Alex Bennée via Stratos-dev stratos-dev@op-lists.linaro.org writes:

Hi All,

We've been discussing various ideas for Stratos in and around STR-7 (common virtio library). I'd originally de-emphasised the STR-7 work because I wasn't sure if this was duplicate effort given we already had libvhost-user as well as interest in rust-vmm for portable backends in user-space. However we have seen from the Windriver hypervisor-less virtio, NXP's Zephyr/Jailhouse and the requirements for the SCMI server that there is a use-case for a small, liberally licensed C library that is suitable for embedding in lightweight backends without a full Linux stack behind it. These workloads would run in either simple command loops, RTOSes or Unikernels.

Given the multiple interested parties I'm hoping we have enough people who can devote time to collaborate on the project to make the following realistic over the next cycle and culminate in the following demo in 6 months:

Components

portable virtio backend library

• source based library (so you include directly in your project)
• liberally licensed (Apache? to facilitate above)
• tailored for non-POSIX, limited resource setups
  • e.g. avoid malloc/free, provide abstraction hooks where needed
  • not assume OS facilities (so embeddable in RTOS or Unikernel)
  • static virtio configuration supplied from outside library (location of queues etc)
• hypervisor agnostic
  • provide a hook to signal when queues need processing

Following on from a discussion with Vincent and Akashi-san last week we need to think more about how to make this hypervisor agnostic. There will always be some code that has to live outside the library but if it ends up being the same amount again what have we gained?

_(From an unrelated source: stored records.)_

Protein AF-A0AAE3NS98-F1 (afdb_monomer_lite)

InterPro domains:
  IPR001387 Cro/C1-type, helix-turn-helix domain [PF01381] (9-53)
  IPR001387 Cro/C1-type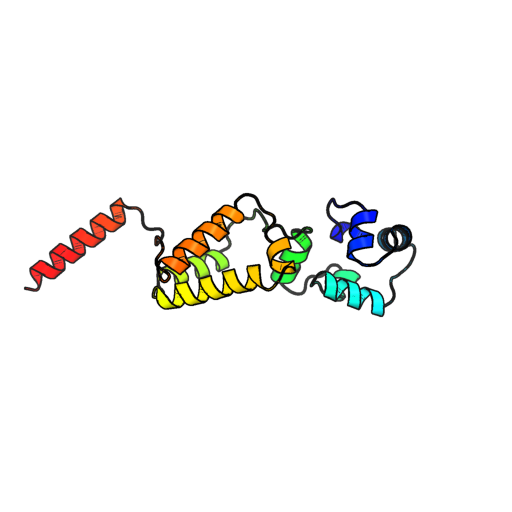, helix-turn-helix domain [PS50943] (9-53)
  IPR001387 Cro/C1-type, helix-turn-helix domain [SM00530] (1-53)
  IPR001387 Cro/C1-type, helix-turn-helix domain [cd00093] (9-53)
  IPR010982 Lambda repressor-like, DNA-binding domain superfamily [G3DSA:1.10.260.40] (1-115)
  IPR010982 Lambda repressor-like, DNA-binding domain superfamily [SSF47413] (8-57)

Structure (mmCIF, N/CA/C/O backbone):
data_AF-A0AAE3NS98-F1
#
_e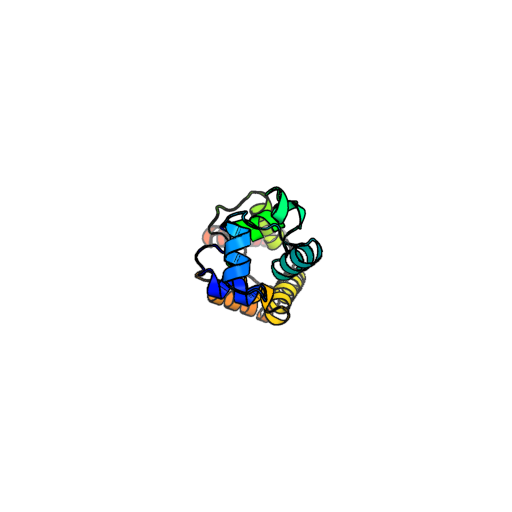ntry.id   AF-A0AAE3NS98-F1
#
loop_
_atom_site.group_PDB
_atom_site.id
_atom_site.type_symbol
_atom_site.label_atom_id
_atom_site.label_alt_id
_atom_site.label_comp_id
_atom_site.label_asym_id
_atom_site.label_entity_id
_atom_site.label_seq_id
_atom_site.pdbx_PDB_ins_code
_atom_site.Cartn_x
_atom_site.Cartn_y
_atom_site.Cartn_z
_atom_site.occupancy
_atom_site.B_iso_or_equiv
_atom_site.auth_seq_id
_atom_site.auth_comp_id
_atom_site.auth_asym_id
_atom_site.auth_atom_id
_atom_site.pdbx_PDB_model_num
ATOM 1 N N . MET A 1 1 ? 9.501 2.800 -22.998 1.00 73.62 1 MET A N 1
ATOM 2 C CA . MET A 1 1 ? 10.365 2.270 -21.913 1.00 73.62 1 MET A CA 1
ATOM 3 C C . MET A 1 1 ? 11.085 3.340 -21.103 1.00 73.62 1 MET A C 1
ATOM 5 O O . MET A 1 1 ? 11.183 3.155 -19.905 1.00 73.62 1 MET A O 1
ATOM 9 N N . ARG A 1 2 ? 11.535 4.462 -21.687 1.00 75.75 2 ARG A N 1
ATOM 10 C CA . ARG A 1 2 ? 12.268 5.508 -20.945 1.00 75.75 2 ARG A CA 1
ATOM 11 C C . ARG A 1 2 ? 11.559 5.988 -19.671 1.00 75.75 2 ARG A C 1
ATOM 13 O O . ARG A 1 2 ? 12.203 6.155 -18.649 1.00 75.75 2 ARG A O 1
ATOM 20 N N . HIS A 1 3 ? 10.241 6.163 -19.728 1.00 73.31 3 HIS A N 1
ATOM 21 C CA . HIS A 1 3 ? 9.439 6.615 -18.586 1.00 73.31 3 HIS A CA 1
ATOM 22 C C . HIS A 1 3 ? 9.284 5.558 -17.479 1.00 73.31 3 HIS A C 1
ATOM 24 O O . HIS A 1 3 ? 9.111 5.922 -16.328 1.00 73.31 3 HIS A O 1
ATOM 30 N N . LEU A 1 4 ? 9.424 4.264 -17.800 1.00 74.00 4 LEU A N 1
ATOM 31 C CA . LEU A 1 4 ? 9.340 3.165 -16.822 1.00 74.00 4 LEU A CA 1
ATOM 32 C C . LEU A 1 4 ? 10.533 3.112 -15.874 1.00 74.00 4 LEU A C 1
ATOM 34 O O . LEU A 1 4 ? 10.458 2.510 -14.810 1.00 74.00 4 LEU A O 1
ATOM 38 N N . ARG A 1 5 ? 11.653 3.690 -16.301 1.00 75.25 5 ARG A N 1
ATOM 39 C CA . ARG A 1 5 ? 12.897 3.704 -15.545 1.00 75.25 5 ARG A CA 1
ATOM 40 C C . ARG A 1 5 ? 12.901 4.760 -14.431 1.00 75.25 5 ARG A C 1
ATOM 42 O O . ARG A 1 5 ? 13.741 4.685 -13.537 1.00 75.25 5 ARG A O 1
ATOM 49 N N . GLY A 1 6 ? 12.004 5.750 -14.487 1.00 74.25 6 GLY A N 1
ATOM 50 C CA . GLY A 1 6 ? 12.037 6.902 -13.585 1.00 74.25 6 GLY A CA 1
ATOM 51 C C . GLY A 1 6 ? 13.401 7.598 -13.638 1.00 74.25 6 GLY A C 1
ATOM 52 O O . GLY A 1 6 ? 13.929 7.858 -14.722 1.00 74.25 6 GLY A O 1
ATOM 53 N N . GLU A 1 7 ? 14.000 7.852 -12.474 1.00 69.94 7 GLU A N 1
ATOM 54 C CA . GLU A 1 7 ? 15.339 8.454 -12.378 1.00 69.94 7 GLU A CA 1
ATOM 55 C C . GLU A 1 7 ? 16.493 7.442 -12.211 1.00 69.94 7 GLU A C 1
ATOM 57 O O . GLU A 1 7 ? 17.646 7.858 -12.131 1.00 69.94 7 GLU A O 1
ATOM 62 N N . SER A 1 8 ? 16.237 6.124 -12.185 1.00 77.19 8 SER A N 1
ATOM 63 C CA . SER A 1 8 ? 17.324 5.120 -12.195 1.00 77.19 8 SER A CA 1
ATOM 64 C C . SER A 1 8 ? 18.161 5.242 -13.460 1.00 77.19 8 SER A C 1
ATOM 66 O O . SER A 1 8 ? 17.640 5.635 -14.502 1.00 77.19 8 SER A O 1
ATOM 68 N N . THR A 1 9 ? 19.439 4.875 -13.446 1.00 88.19 9 THR A N 1
ATOM 69 C CA . THR A 1 9 ? 20.256 4.904 -14.669 1.00 88.19 9 THR A CA 1
ATOM 70 C C . THR A 1 9 ? 19.849 3.791 -15.642 1.00 88.19 9 THR A C 1
ATOM 72 O O . THR A 1 9 ? 19.266 2.776 -15.262 1.00 88.19 9 THR A O 1
ATOM 75 N N . GLN A 1 10 ? 20.154 3.949 -16.938 1.00 87.88 10 GLN A N 1
ATOM 76 C CA . GLN A 1 10 ? 19.896 2.887 -17.928 1.00 87.88 10 GLN A CA 1
ATOM 77 C C . GLN A 1 10 ? 20.600 1.570 -17.572 1.00 87.88 10 GLN A C 1
ATOM 79 O O . GLN A 1 10 ? 20.127 0.514 -17.970 1.00 87.88 10 GLN A O 1
ATOM 84 N N . ALA A 1 11 ? 21.738 1.622 -16.874 1.00 90.12 11 ALA A N 1
ATOM 85 C CA . ALA A 1 11 ? 22.457 0.420 -16.469 1.00 90.12 11 ALA A CA 1
ATOM 86 C C . ALA A 1 11 ? 21.678 -0.339 -15.385 1.00 90.12 11 ALA A C 1
ATOM 88 O O . ALA A 1 11 ? 21.342 -1.499 -15.597 1.00 90.12 11 ALA A O 1
ATOM 89 N N . GLU A 1 12 ? 21.299 0.352 -14.308 1.00 85.88 12 GLU A N 1
ATOM 90 C CA . GLU A 1 12 ? 20.534 -0.211 -13.183 1.00 85.88 12 GLU A CA 1
ATOM 91 C C . GLU A 1 12 ? 19.194 -0.798 -13.638 1.00 85.88 12 GLU A C 1
ATOM 93 O O . GLU A 1 12 ? 18.809 -1.905 -13.264 1.00 85.88 12 GLU A O 1
ATOM 98 N N . PHE A 1 13 ? 18.471 -0.075 -14.496 1.00 85.56 13 PHE A N 1
ATOM 99 C CA . PHE A 1 13 ? 17.178 -0.551 -14.978 1.00 85.56 13 PHE A CA 1
ATOM 100 C C . PHE A 1 13 ? 17.312 -1.729 -15.943 1.00 85.56 13 PHE A C 1
ATOM 102 O O . PHE A 1 13 ? 16.490 -2.642 -15.916 1.00 85.56 13 PHE A O 1
ATOM 109 N N . ALA A 1 14 ? 18.347 -1.733 -16.787 1.00 88.62 14 ALA A N 1
ATOM 110 C CA . ALA A 1 14 ? 18.611 -2.868 -17.658 1.00 88.62 14 ALA A CA 1
ATOM 111 C C . ALA A 1 14 ? 18.949 -4.113 -16.829 1.00 88.62 14 ALA A C 1
ATOM 113 O O . ALA A 1 14 ? 18.371 -5.166 -17.080 1.00 88.62 14 ALA A O 1
ATOM 114 N N . GLU A 1 15 ? 19.787 -3.974 -15.802 1.00 87.75 15 GLU A N 1
ATOM 115 C CA . GLU A 1 15 ? 20.137 -5.056 -14.880 1.00 87.75 15 GLU A CA 1
ATOM 116 C C . GLU A 1 15 ? 18.901 -5.647 -14.188 1.00 87.75 15 GLU A C 1
ATOM 118 O O . GLU A 1 15 ? 18.675 -6.857 -14.266 1.00 87.75 15 GLU A O 1
ATOM 123 N N . ARG A 1 16 ? 18.019 -4.802 -13.635 1.00 82.88 16 ARG A N 1
ATOM 124 C CA . ARG A 1 16 ? 16.743 -5.234 -13.030 1.00 82.88 16 ARG A CA 1
ATOM 125 C C . ARG A 1 16 ? 15.867 -6.035 -14.005 1.00 82.88 16 ARG A C 1
ATOM 127 O O . ARG A 1 16 ? 15.204 -7.009 -13.629 1.00 82.88 16 ARG A O 1
ATOM 134 N N . LEU A 1 17 ? 15.875 -5.647 -15.279 1.00 84.94 17 LEU A N 1
ATOM 135 C CA . LEU A 1 17 ? 15.137 -6.329 -16.342 1.00 84.94 17 LEU A CA 1
ATOM 136 C C . LEU A 1 17 ? 15.866 -7.547 -16.931 1.00 84.94 17 LEU A C 1
ATOM 138 O O . LEU A 1 17 ? 15.271 -8.238 -17.753 1.00 84.94 17 LEU A O 1
ATOM 142 N N . GLY A 1 18 ? 17.106 -7.843 -16.524 1.00 86.75 18 GLY A N 1
ATOM 143 C CA . GLY A 1 18 ? 17.920 -8.908 -17.128 1.00 86.75 18 GLY A CA 1
ATOM 144 C C . GLY A 1 18 ? 18.397 -8.579 -18.550 1.00 86.75 18 GLY A C 1
ATOM 145 O O . GLY A 1 18 ? 18.617 -9.471 -19.367 1.00 86.75 18 GLY A O 1
ATOM 146 N N . LEU A 1 19 ? 18.522 -7.293 -18.873 1.00 90.81 19 LEU A N 1
ATOM 147 C CA . LEU A 1 19 ? 18.916 -6.770 -20.177 1.00 90.81 19 LEU A CA 1
ATOM 148 C C . LEU A 1 19 ? 20.312 -6.151 -20.132 1.00 90.81 19 LEU A C 1
ATOM 150 O O . LEU A 1 19 ? 20.793 -5.688 -19.103 1.00 90.81 19 LEU A O 1
ATOM 154 N N . THR A 1 20 ? 20.948 -6.046 -21.298 1.00 93.62 20 THR A N 1
ATOM 155 C CA . THR A 1 20 ? 22.130 -5.190 -21.431 1.00 93.62 20 THR A CA 1
ATOM 156 C C . THR A 1 20 ? 21.706 -3.725 -21.527 1.00 93.62 20 THR A C 1
ATOM 158 O O . THR A 1 20 ? 20.685 -3.396 -22.143 1.00 93.62 20 THR A O 1
ATOM 161 N N . ARG A 1 21 ? 22.531 -2.810 -21.000 1.00 94.62 21 ARG A N 1
ATOM 162 C CA . ARG A 1 21 ? 22.319 -1.357 -21.139 1.00 94.62 21 ARG A CA 1
ATOM 163 C C . ARG A 1 21 ? 22.096 -0.941 -22.600 1.00 94.62 21 ARG A C 1
ATOM 165 O O . ARG A 1 21 ? 21.247 -0.102 -22.883 1.00 94.62 21 ARG A O 1
ATOM 172 N N . SER A 1 22 ? 22.849 -1.539 -23.528 1.00 93.75 22 SER A N 1
ATOM 173 C CA . SER A 1 22 ? 22.743 -1.263 -24.968 1.00 93.75 22 SER A CA 1
ATOM 174 C C . SER A 1 22 ? 21.393 -1.707 -25.547 1.00 93.75 22 SER A C 1
ATOM 176 O O . SER A 1 22 ? 20.753 -0.942 -26.270 1.00 93.75 22 SER A O 1
ATOM 178 N N . ALA A 1 23 ? 20.909 -2.901 -25.179 1.00 92.25 23 ALA A N 1
ATOM 179 C CA . ALA A 1 23 ? 19.588 -3.376 -25.590 1.00 92.25 23 ALA A CA 1
ATOM 180 C C . ALA A 1 23 ? 18.477 -2.446 -25.085 1.00 92.25 23 ALA A C 1
ATOM 182 O O . ALA A 1 23 ? 17.642 -2.008 -25.879 1.00 92.25 23 ALA A O 1
ATOM 183 N N . LEU A 1 24 ? 18.518 -2.066 -23.802 1.00 91.25 24 LEU A N 1
ATOM 184 C CA . LEU A 1 24 ? 17.567 -1.110 -23.236 1.00 91.25 24 LEU A CA 1
ATOM 185 C C . LEU A 1 24 ? 17.610 0.235 -23.976 1.00 91.25 24 LEU A C 1
ATOM 187 O O . LEU A 1 24 ? 16.561 0.752 -24.352 1.00 91.25 24 LEU A O 1
ATOM 191 N N . ALA A 1 25 ? 18.798 0.785 -24.241 1.00 91.44 25 ALA A N 1
ATOM 192 C CA . ALA A 1 25 ? 18.937 2.051 -24.960 1.00 91.44 25 ALA A CA 1
ATOM 193 C C . ALA A 1 25 ? 18.353 1.980 -26.383 1.00 91.44 25 ALA A C 1
ATOM 195 O O . ALA A 1 25 ? 17.730 2.938 -26.844 1.00 91.44 25 ALA A O 1
ATOM 196 N N . ASN A 1 26 ? 18.507 0.852 -27.082 1.00 92.31 26 ASN A N 1
ATOM 197 C CA . ASN A 1 26 ? 17.897 0.662 -28.399 1.00 92.31 26 ASN A CA 1
ATOM 198 C C . ASN A 1 26 ? 16.364 0.625 -28.326 1.00 92.31 26 ASN A C 1
ATOM 200 O O . ASN A 1 26 ? 15.709 1.201 -29.197 1.00 92.31 26 ASN A O 1
ATOM 204 N N . TYR A 1 27 ? 15.796 0.011 -27.283 1.00 89.88 27 TYR A N 1
ATOM 205 C CA . TYR A 1 27 ? 14.349 0.000 -27.055 1.00 89.88 27 TYR A CA 1
ATOM 206 C C . TYR A 1 27 ? 13.810 1.375 -26.644 1.00 89.88 27 TYR A C 1
ATOM 208 O O . TYR A 1 27 ? 12.779 1.805 -27.156 1.00 89.88 27 TYR A O 1
ATOM 216 N N . GLU A 1 28 ? 14.503 2.096 -25.757 1.00 86.56 28 GLU A N 1
ATOM 217 C CA . GLU A 1 28 ? 14.102 3.442 -25.325 1.00 86.56 28 GLU A CA 1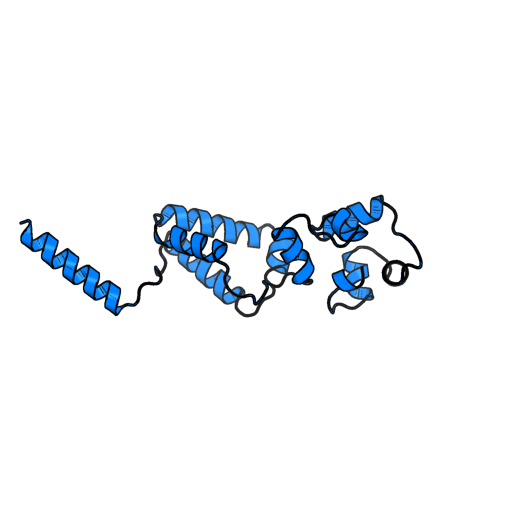
ATOM 218 C C . GLU A 1 28 ? 14.090 4.449 -26.483 1.00 86.56 28 GLU A C 1
ATOM 220 O O . GLU A 1 28 ? 13.213 5.307 -26.524 1.00 86.56 28 GLU A O 1
ATOM 225 N N . ASN A 1 29 ? 15.027 4.320 -27.427 1.00 88.25 29 ASN A N 1
ATOM 226 C CA . ASN A 1 29 ? 15.150 5.207 -28.587 1.00 88.25 29 ASN A CA 1
ATOM 227 C C . ASN A 1 29 ? 14.367 4.727 -29.822 1.00 88.25 29 ASN A C 1
ATOM 229 O O . ASN A 1 29 ? 14.512 5.307 -30.895 1.00 88.25 29 ASN A O 1
ATOM 233 N N . GLY A 1 30 ? 13.597 3.637 -29.717 1.00 85.12 30 GLY A N 1
ATOM 234 C CA . GLY A 1 30 ? 12.805 3.098 -30.829 1.00 85.12 30 GLY A CA 1
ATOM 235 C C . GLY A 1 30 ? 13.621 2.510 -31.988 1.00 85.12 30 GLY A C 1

I suspect this should be a from scratch implementation but it's certainly worth investigating the BSD implementation as Windriver have suggested.

SCMI server

This is the work product of STR-4, embedded in an RTOS. I'm suggesting Zephyr makes the most sense here given the previous work done by Peng and Akashi-san but I guess an argument could be made for a unikernel. I would suggest demonstrating portability to a unikernel would be a stretch goal for the demo.

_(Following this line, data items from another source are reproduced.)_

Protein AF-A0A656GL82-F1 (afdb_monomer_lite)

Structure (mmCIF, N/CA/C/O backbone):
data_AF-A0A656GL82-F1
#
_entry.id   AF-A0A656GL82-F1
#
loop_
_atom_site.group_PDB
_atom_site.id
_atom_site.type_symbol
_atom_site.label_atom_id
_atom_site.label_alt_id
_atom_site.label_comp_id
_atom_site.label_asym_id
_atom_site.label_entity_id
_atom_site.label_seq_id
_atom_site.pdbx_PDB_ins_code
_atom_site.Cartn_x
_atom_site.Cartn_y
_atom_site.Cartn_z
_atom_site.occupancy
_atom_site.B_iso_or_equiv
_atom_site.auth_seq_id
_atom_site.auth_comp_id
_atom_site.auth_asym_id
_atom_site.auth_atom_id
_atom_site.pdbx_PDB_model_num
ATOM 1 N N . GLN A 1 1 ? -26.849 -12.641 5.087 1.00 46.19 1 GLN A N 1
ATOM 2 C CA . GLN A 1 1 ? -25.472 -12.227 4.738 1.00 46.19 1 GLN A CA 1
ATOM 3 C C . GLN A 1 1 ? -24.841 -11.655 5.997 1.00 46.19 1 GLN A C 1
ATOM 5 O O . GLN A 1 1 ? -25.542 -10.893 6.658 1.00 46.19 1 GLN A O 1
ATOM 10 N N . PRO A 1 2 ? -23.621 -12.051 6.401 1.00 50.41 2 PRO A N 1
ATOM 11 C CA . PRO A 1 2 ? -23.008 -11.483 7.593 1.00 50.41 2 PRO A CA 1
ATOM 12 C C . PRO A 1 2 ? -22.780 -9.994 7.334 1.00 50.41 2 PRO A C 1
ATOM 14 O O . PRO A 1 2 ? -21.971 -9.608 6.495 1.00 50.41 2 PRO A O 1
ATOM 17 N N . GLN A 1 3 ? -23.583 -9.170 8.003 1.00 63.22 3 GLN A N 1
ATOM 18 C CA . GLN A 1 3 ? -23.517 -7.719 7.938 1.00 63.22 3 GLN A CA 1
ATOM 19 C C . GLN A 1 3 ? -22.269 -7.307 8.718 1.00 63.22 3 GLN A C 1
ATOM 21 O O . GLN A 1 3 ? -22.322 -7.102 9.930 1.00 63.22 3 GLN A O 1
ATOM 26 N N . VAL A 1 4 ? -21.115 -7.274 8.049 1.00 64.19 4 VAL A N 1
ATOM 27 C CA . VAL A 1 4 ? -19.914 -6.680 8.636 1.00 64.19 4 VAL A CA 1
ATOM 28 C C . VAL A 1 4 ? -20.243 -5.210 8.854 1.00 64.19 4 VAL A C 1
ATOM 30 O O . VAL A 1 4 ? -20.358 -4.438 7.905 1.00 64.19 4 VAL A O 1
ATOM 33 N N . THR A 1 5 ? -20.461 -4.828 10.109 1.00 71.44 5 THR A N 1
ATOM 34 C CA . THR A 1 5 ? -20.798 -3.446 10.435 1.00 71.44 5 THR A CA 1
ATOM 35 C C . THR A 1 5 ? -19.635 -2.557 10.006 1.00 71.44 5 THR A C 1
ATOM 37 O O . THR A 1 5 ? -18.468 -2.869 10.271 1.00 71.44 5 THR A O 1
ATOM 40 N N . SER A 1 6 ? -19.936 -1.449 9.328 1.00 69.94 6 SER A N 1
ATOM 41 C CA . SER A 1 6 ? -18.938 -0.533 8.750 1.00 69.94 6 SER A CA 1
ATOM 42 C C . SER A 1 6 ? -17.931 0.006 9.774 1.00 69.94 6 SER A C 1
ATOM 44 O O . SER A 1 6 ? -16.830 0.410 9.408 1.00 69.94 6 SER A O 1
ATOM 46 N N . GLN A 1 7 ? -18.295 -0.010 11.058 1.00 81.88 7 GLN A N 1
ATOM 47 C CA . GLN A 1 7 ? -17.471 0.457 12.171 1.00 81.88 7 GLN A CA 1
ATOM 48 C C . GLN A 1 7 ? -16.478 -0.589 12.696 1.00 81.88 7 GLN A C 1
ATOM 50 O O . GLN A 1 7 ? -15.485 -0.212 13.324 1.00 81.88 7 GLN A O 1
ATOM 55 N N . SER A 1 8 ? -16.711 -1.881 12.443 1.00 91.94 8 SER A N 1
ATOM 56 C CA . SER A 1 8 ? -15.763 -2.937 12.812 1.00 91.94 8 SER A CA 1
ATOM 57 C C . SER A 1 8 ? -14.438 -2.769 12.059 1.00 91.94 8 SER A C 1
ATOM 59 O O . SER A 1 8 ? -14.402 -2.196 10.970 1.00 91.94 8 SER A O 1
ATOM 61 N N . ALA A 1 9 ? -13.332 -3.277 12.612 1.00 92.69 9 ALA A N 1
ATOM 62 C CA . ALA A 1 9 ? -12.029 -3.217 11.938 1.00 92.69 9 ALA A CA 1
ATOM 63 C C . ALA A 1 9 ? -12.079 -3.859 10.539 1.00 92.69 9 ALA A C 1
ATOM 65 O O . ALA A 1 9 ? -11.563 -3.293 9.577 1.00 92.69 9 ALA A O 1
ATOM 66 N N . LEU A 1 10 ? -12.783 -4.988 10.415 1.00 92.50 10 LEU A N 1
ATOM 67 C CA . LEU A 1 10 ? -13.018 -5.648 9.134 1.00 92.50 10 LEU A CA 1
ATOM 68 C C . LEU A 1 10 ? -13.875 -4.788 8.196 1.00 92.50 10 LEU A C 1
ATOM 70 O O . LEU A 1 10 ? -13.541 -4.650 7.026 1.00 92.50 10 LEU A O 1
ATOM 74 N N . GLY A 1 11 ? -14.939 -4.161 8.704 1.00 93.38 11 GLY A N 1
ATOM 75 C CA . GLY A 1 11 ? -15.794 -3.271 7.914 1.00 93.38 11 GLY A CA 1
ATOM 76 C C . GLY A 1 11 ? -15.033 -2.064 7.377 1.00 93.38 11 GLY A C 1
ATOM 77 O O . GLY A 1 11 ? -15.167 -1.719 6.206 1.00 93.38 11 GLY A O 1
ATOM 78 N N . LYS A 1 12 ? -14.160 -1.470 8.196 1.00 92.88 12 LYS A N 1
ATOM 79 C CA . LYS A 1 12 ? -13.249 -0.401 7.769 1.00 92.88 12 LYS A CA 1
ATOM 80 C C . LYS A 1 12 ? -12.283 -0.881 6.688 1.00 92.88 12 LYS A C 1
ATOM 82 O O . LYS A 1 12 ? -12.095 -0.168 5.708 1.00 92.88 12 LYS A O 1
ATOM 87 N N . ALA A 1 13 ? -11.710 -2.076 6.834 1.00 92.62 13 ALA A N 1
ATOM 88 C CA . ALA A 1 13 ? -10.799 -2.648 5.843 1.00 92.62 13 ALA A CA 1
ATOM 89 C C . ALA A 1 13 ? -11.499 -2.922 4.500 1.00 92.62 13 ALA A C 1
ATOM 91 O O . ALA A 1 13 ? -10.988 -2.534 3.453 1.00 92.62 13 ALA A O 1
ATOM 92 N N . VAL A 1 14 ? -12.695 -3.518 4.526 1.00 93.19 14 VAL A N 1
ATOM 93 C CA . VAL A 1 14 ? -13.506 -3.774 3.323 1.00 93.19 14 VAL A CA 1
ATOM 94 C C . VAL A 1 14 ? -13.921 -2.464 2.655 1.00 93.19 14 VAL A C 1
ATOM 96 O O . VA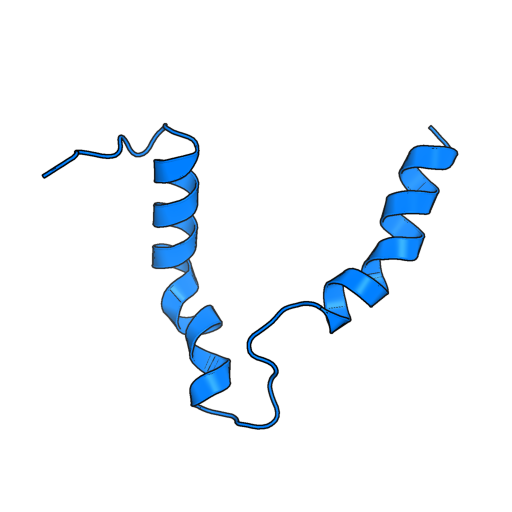L A 1 14 ? -13.795 -2.328 1.441 1.00 93.19 14 VAL A O 1
ATOM 99 N N . ASN A 1 15 ? -14.347 -1.467 3.435 1.00 92.81 15 ASN A N 1
ATOM 100 C CA . ASN A 1 15 ? -14.652 -0.143 2.900 1.00 92.81 15 ASN A CA 1
ATOM 101 C C . ASN A 1 15 ? -13.417 0.502 2.270 1.00 92.81 15 ASN A C 1
ATOM 103 O O . ASN A 1 15 ? -13.512 1.030 1.167 1.00 92.81 15 ASN A O 1
ATOM 107 N N . TYR A 1 16 ? -12.258 0.444 2.926 1.00 92.56 16 TYR A N 1
ATOM 108 C CA . TYR A 1 16 ? -11.014 0.966 2.368 1.00 92.56 16 TYR A CA 1
ATOM 109 C C . TYR A 1 16 ? -10.664 0.291 1.036 1.00 92.56 16 TYR A C 1
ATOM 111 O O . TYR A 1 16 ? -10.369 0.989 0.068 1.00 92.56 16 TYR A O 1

The server would be *build* time selectable to deploy either in a Jailhouse partition or a Xen Dom U deployment. Either way there will need to be an out-of-band communication of location of virtual queues and memory maps - I assume via DTB.

From our discussion last week Zephry's DTB support is very limited and

not designed to cope with dynamic setups. So rather than having two build time selectable configurations we should opt for a single binary with a fixed expectation of where the remote guests memory and virtqueues will exist in it's memory space. It will then be up to the VMM setting things up to ensure everything is mapped in the appropriate place in the RTOS memory map. There would also be a fixed IRQ map for signalling when things are changes to the RTOS and a fixed doorbell for signalling the other way.

I'm unfamiliar with the RTOS build process but I guess this would be a single git repository with the RTOS and glue code and git sub-projects for the virtio and scmi libraries?

Deployments

To demonstrate portability we would have:

• Xen hypervisor
  • Dom0 with Linux/xen tools
  • DomU with Linux with a virtio-scmi front-end
  • DomU with RTOS/SCMI server with virtio-scmi back-end

The Dom0 in this case is just for convenience of the demo as we don't currently have a fully working dom0-less setup. The key communication is between the two DomU guests.

However the Dom0 will need also the glue code to setup the communication and memory mapping between the two DomU guests. This could happily link with the existing Xen library for setting up the guest table mappings.

• Jailhouse
  • Linux kernel partition with virtio-scmi front-end
  • RTOS/SCMI server partition with a virtio-scmi back-end

The RTOS/SCMI server would be the same binary blob as for Xen. Again some glue setup code would be required. I'm still unsure on how this would work for Jailhouse so if we don't have any Jailhouse expertise joining the project we could do this with KVM instead.

Linux/KVM host - setup code in main host (kvmtool/QEMU launch) - KVM guest with Linux with a virtio-scmi front-end - KVM guest with RTOS/SCMI server with virtio-scmi back-end

This is closer to Windrivers' hypervisor-less virtio deployment as Jailhouse is not a "proper" hypervisor in this case just a way of partitioning up the resources. There will need to be some way for the kernel and server partitions to signal each other when queues are updated.

Platform

We know we have working Xen on Synquacer and Jailhouse on the iMX. Should we target those as well as a QEMU -M virt for those who wish to play without hardware?

Stretch Goals

• Integrate Arnd's fat virtqueues

  Hopefully this will be ready soon enough in the cycle that we can add this to the library and prototype the minimal memory cross section.

This is dependant on having something at least sketched out early in the cycle. It would allow us to simplify the shared memory mapping to just plain virtqueus.

• Port the server/library to another RTOS/unikernel

  This would demonstrate the core code hasn't grown any assumptions about what it is running in.

• Run the server blob on another hypervisor

  Running in KVM is probably boring at this point. Maybe investigate having it Hafnium? Or in a R-profile safety island setup?

So what do people think? Thoughts? Comments? Volunteers?